The Mackinac Center Legal Foundation sued 10 Kent County school districts and the Kent County Education Association to remove illegal contract language that states that the school districts will not privatize non-instructional functions. The suit was brought on behalf of five Kent County taxpayers.
CASE UPDATE: The case was dismissed, but many of the districts changed the challenged collective bargaining language in their next contracts.
The current collective bargaining agreements negotiated between the Kent County Education Association and 10 Kent County school districts contain a “no-privatization” clause. Such a clause violates a 1994 Michigan law that was intended to give school boards maximum flexibility in setting their district budgets. The Mackinac Center Legal Foundation is suing to challenge the inclusion of the illegal clause.
According the Michigan School Privatization Survey 2010 published by the Mackinac Center, nearly half of Michigan school districts contract out with private companies to provide support services, such as food, custodial and transportation, saving the districts millions of dollars. In 1994, the Legislature decided that the best way to provide school districts with the necessary flexibility to explore these savings was to prohibit the discussion of privatization during contract negotiations. MCL 423.215(3) of Michigan’s Public Employment Relations Act enshrines privatization as an activity that cannot be bargained away. The Michigan Supreme Court interpreted this law to mean that no collective bargaining agreement can include a provision banning privatization.
This case arises from a blatant violation of MCL 423.215(3). In March 2010, Kent Intermediate School District and nine Kent County school districts (Byron Center, Comstock Park, Godfrey Lee, Godwin Heights, Grandville, Kenowa Hills, Lowell, Northview and Rockford) entered into a one-year agreement with the Kent County Education Association and its various local affiliates. This agreement contained a provision stating that no privatization of KCEA’s or its affiliates’ services would occur during the agreement. The provision states: “All districts agree not to privatize any KCEA/MEA unionized services for the life of this agreement.”
In a March 19 Michigan Capitol Confidential article, Kent ISD’s legal counsel, Coni Sullivan, admitted that the privatization provision is illegal:
Coni Sullivan, assistant superintendent for human resources and legal services for Kent ISD, said both the school districts and bargaining units understood that the no-privatization clause was unenforceable.

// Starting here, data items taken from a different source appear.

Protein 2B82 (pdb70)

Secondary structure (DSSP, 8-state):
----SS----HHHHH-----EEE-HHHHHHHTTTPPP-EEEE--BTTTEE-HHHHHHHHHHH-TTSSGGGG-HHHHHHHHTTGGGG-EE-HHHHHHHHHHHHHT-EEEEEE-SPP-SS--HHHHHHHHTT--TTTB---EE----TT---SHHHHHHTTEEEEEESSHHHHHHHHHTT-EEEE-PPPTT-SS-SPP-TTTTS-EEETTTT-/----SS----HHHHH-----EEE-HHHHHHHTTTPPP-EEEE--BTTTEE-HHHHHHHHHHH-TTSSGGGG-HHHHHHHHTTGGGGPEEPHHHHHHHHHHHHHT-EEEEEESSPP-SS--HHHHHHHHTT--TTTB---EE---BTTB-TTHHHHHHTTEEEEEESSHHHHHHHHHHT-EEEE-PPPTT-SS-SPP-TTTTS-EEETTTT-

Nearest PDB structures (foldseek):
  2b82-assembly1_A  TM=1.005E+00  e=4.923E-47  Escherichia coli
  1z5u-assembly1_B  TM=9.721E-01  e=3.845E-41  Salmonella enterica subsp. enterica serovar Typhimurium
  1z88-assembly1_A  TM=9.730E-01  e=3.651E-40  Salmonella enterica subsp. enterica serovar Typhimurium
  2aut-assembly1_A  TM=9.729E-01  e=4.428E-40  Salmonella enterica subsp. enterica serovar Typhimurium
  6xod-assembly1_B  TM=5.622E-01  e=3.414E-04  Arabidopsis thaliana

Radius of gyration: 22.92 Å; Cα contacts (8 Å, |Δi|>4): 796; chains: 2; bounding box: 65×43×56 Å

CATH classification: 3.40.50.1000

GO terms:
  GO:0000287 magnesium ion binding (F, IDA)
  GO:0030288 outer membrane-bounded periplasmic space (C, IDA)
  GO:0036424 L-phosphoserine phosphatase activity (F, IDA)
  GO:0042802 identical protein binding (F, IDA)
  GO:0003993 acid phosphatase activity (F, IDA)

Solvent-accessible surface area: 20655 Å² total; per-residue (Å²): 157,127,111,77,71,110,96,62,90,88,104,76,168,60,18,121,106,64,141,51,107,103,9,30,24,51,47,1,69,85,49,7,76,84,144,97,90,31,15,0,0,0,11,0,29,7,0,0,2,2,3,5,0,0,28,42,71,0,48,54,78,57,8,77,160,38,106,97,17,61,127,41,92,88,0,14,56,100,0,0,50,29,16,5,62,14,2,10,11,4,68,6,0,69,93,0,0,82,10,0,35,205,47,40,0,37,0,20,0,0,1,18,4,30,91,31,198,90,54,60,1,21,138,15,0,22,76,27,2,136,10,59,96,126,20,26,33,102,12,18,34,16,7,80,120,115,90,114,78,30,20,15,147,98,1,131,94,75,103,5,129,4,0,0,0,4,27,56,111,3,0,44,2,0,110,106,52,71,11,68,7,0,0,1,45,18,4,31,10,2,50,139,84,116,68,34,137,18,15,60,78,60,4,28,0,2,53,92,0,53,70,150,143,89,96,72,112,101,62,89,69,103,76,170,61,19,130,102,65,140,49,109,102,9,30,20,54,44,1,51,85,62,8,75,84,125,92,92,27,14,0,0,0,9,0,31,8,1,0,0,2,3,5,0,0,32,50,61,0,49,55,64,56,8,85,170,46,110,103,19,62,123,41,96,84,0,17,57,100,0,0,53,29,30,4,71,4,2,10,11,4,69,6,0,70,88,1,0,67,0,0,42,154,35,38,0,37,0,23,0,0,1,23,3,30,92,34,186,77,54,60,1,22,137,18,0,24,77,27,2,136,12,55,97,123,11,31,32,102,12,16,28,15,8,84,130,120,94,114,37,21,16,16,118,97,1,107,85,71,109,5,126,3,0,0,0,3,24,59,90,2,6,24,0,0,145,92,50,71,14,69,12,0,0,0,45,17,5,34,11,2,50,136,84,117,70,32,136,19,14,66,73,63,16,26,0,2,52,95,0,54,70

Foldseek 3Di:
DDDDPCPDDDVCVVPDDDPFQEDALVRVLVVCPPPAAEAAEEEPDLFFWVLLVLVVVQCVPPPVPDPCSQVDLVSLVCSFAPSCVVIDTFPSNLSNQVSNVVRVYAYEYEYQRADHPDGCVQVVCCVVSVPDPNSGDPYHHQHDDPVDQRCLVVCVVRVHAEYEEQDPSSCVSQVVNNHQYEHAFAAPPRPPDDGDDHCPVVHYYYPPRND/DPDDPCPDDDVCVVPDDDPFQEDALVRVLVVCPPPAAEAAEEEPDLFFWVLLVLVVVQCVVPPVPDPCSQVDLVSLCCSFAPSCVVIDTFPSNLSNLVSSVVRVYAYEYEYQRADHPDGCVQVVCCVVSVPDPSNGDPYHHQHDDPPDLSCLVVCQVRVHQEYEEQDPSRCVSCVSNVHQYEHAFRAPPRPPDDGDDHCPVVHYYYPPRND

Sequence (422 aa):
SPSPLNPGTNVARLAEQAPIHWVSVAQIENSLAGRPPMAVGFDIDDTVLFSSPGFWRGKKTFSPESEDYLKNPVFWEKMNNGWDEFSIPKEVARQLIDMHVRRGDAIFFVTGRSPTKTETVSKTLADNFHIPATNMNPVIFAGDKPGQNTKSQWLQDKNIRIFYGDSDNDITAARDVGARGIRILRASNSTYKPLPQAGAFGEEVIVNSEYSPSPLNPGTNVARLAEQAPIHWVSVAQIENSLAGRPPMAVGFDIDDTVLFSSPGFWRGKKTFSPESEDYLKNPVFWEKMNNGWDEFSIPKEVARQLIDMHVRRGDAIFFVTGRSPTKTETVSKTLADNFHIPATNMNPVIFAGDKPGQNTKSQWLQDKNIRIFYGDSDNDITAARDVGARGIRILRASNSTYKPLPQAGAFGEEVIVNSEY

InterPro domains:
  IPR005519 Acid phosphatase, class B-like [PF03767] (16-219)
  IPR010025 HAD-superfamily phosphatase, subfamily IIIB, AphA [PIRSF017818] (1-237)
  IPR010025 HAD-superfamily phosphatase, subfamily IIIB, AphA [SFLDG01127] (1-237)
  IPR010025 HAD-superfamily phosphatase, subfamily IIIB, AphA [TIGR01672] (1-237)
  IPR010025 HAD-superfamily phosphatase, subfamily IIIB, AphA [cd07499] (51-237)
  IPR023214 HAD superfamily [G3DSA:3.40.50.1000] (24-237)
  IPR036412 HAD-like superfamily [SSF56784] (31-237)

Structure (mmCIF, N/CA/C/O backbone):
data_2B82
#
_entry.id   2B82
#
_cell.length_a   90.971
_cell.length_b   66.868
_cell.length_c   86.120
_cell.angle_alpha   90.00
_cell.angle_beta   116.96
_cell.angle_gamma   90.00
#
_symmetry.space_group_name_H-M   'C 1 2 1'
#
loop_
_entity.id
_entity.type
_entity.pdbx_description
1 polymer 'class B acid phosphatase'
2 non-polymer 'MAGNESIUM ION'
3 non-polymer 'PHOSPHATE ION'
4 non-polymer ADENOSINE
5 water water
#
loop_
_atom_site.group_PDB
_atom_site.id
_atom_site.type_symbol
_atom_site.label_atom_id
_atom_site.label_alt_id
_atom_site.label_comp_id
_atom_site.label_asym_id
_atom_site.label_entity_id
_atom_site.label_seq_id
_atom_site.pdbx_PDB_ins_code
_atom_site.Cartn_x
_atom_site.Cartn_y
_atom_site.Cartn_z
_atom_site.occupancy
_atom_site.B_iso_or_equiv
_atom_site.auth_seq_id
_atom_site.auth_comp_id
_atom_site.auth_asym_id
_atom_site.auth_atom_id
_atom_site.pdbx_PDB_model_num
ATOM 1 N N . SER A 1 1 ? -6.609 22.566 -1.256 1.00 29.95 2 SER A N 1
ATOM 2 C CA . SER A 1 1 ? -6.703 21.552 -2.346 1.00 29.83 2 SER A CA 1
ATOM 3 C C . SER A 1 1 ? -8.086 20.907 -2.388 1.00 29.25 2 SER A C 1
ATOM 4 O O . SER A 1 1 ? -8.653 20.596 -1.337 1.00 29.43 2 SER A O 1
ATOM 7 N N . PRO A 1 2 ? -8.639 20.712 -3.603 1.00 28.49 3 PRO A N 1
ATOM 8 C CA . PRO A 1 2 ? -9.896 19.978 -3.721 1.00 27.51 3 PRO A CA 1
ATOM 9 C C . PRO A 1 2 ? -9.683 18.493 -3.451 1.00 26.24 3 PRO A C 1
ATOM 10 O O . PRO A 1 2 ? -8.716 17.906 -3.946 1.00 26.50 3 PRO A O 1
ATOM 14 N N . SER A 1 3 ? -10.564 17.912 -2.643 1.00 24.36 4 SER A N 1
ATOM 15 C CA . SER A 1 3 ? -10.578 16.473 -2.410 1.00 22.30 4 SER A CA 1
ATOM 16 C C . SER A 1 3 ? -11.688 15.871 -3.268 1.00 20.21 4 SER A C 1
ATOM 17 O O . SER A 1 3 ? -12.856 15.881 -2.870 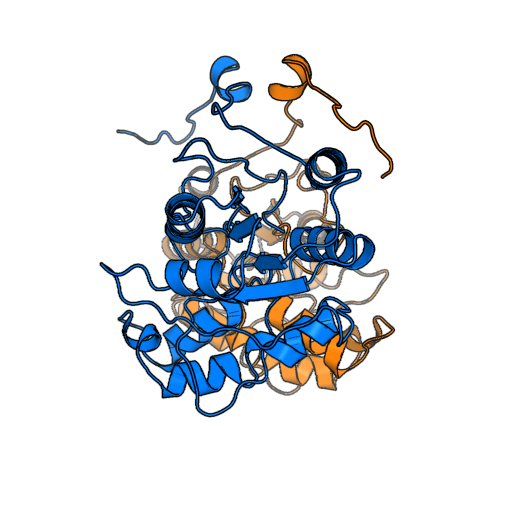1.00 20.34 4 SER A O 1
ATOM 20 N N . PRO A 1 4 ? -11.329 15.349 -4.456 1.00 17.88 5 PRO A N 1
ATOM 21 C CA . PRO A 1 4 ? -12.362 14.951 -5.404 1.00 15.82 5 PRO A CA 1
ATOM 22 C C . PRO A 1 4 ? -13.206 13.793 -4.892 1.00 13.33 5 PRO A C 1
ATOM 23 O O . PRO A 1 4 ? -12.732 12.946 -4.126 1.00 13.16 5 PRO A O 1
ATOM 27 N N . LEU A 1 5 ? -14.459 13.772 -5.322 1.00 10.69 6 LEU A N 1
ATOM 28 C CA . LEU A 1 5 ? -15.353 12.662 -5.059 1.00 9.09 6 LEU A CA 1
ATOM 29 C C . LEU A 1 5 ? -14.750 11.337 -5.547 1.00 7.93 6 LEU A C 1
ATOM 30 O O . LEU A 1 5 ? -14.838 10.299 -4.869 1.00 6.80 6 LEU A O 1
ATOM 35 N N . ASN A 1 6 ? -14.146 11.386 -6.731 1.00 7.05 7 ASN A N 1
ATOM 36 C CA . ASN A 1 6 ? -13.470 10.241 -7.333 1.00 7.02 7 ASN A CA 1
ATOM 37 C C . ASN A 1 6 ? -12.012 10.623 -7.571 1.00 7.01 7 ASN A C 1
ATOM 38 O O . ASN A 1 6 ? -11.656 11.060 -8.667 1.00 7.44 7 ASN A O 1
ATOM 43 N N . PRO A 1 7 ? -11.161 10.492 -6.536 1.00 6.94 8 PRO A N 1
ATOM 44 C CA . PRO A 1 7 ? -9.785 10.970 -6.688 1.00 7.50 8 PRO A CA 1
ATOM 45 C C . PRO A 1 7 ? -8.936 10.130 -7.638 1.00 7.25 8 PRO A C 1
ATOM 46 O O . PRO A 1 7 ? -7.969 10.631 -8.192 1.00 7.72 8 PRO A O 1
ATOM 50 N N . GLY A 1 8 ? -9.290 8.860 -7.809 1.00 7.03 9 GLY A N 1
ATOM 51 C CA . GLY A 1 8 ? -8.481 7.929 -8.595 1.00 7.24 9 GLY A CA 1
ATOM 52 C C . GLY A 1 8 ? -7.135 7.661 -7.952 1.00 7.37 9 GLY A C 1
ATOM 53 O O . GLY A 1 8 ? -6.880 8.079 -6.816 1.00 7.73 9 GLY A O 1
ATOM 54 N N . THR A 1 9 ? -6.283 6.945 -8.677 1.00 7.32 10 THR A N 1
ATOM 55 C CA . THR A 1 9 ? -4.923 6.676 -8.237 1.00 7.71 10 THR A CA 1
ATOM 56 C C . THR A 1 9 ? -4.086 6.311 -9.456 1.00 6.77 10 THR A C 1
ATOM 57 O O . THR A 1 9 ? -4.574 6.336 -10.587 1.00 6.89 10 THR A O 1
ATOM 61 N N . ASN A 1 10 ? -2.819 5.992 -9.227 1.00 6.43 11 ASN A N 1
ATOM 62 C CA . ASN A 1 10 ? -1.949 5.529 -10.298 1.00 5.90 11 ASN A CA 1
ATOM 63 C C . ASN A 1 10 ? -0.971 4.530 -9.708 1.00 5.55 11 ASN A C 1
ATOM 64 O O . ASN A 1 10 ? -0.841 4.435 -8.480 1.00 5.33 11 ASN A O 1
ATOM 69 N N . VAL A 1 11 ? -0.307 3.771 -10.572 1.00 5.45 12 VAL A N 1
ATOM 70 C CA . VAL A 1 11 ? 0.504 2.657 -10.090 1.00 5.71 12 VAL A CA 1
ATOM 71 C C . VAL A 1 11 ? 1.815 3.096 -9.421 1.00 5.93 12 VAL A C 1
ATOM 72 O O . VAL A 1 11 ? 2.394 2.334 -8.645 1.00 6.34 12 VAL A O 1
ATOM 76 N N . ALA A 1 12 ? 2.279 4.314 -9.699 1.00 6.04 13 ALA A N 1
ATOM 77 C CA . ALA A 1 12 ? 3.411 4.840 -8.942 1.00 6.44 13 ALA A CA 1
ATOM 78 C C . ALA A 1 12 ? 3.004 4.966 -7.473 1.00 7.02 13 ALA A C 1
ATOM 79 O O . ALA A 1 12 ? 3.695 4.464 -6.581 1.00 7.24 13 ALA A O 1
ATOM 81 N N . ARG A 1 13 ? 1.845 5.585 -7.240 1.00 6.82 14 ARG A N 1
ATOM 82 C CA . ARG A 1 13 ? 1.311 5.752 -5.888 1.00 7.02 14 ARG A CA 1
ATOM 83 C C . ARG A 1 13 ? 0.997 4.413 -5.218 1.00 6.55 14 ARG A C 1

“We can put that provision in there, but it is not enforceable,” Sullivan said. “The districts knew it was unenforceable. The MEA knew it was unenforceable.”
Sullivan said it was inserted “in the spirit of collaboration.”
In a recent issue of its “MEA Voices” newsletter, the Michigan Education Association highlighted the “unorthodox” contract, which it says included concessions in return for “promises the districts will not outsource the jobs of support professionals.”
The no-privatization clause expires with the rest of the agreement in March 2011. Since the unions and the school districts are clearly violating PERA, the MCLF’s goal is to challenge the no-privatization clause. While this was supposed to be a limited, one-year agreement, there will be strong economic and political pressure to include this in later contracts. Absent a public or legal challenge, this temporary agreement will likely become permanent, hamstringing future boards and harming students.
Our clients — Chris Jurrians, Lila Deline, Thomas Norton, Rina Sala-Baker and Gail Schuiling — were five Kent County taxpayers. They sued Kent public schools for misusing taxpayer money by illegally prohibiting savings options. By agreeing to this illegal arrangement, the combined districts are closing the door on an estimated $6.9 million in savings (using state per-pupil averages). At a time when schools are cutting programs due to budget shortfalls, privatization offers tangible benefits.
The case as dismissed for a lack of standing by the Kent County Circuit Court, and the Mackinac Center Legal Foundation ultimately decided not to appeal the ruling. However in the following years many of the districts changed their collective bargaining language to more closely resemble the Mackinac Center Legal Foundation’s ideal language.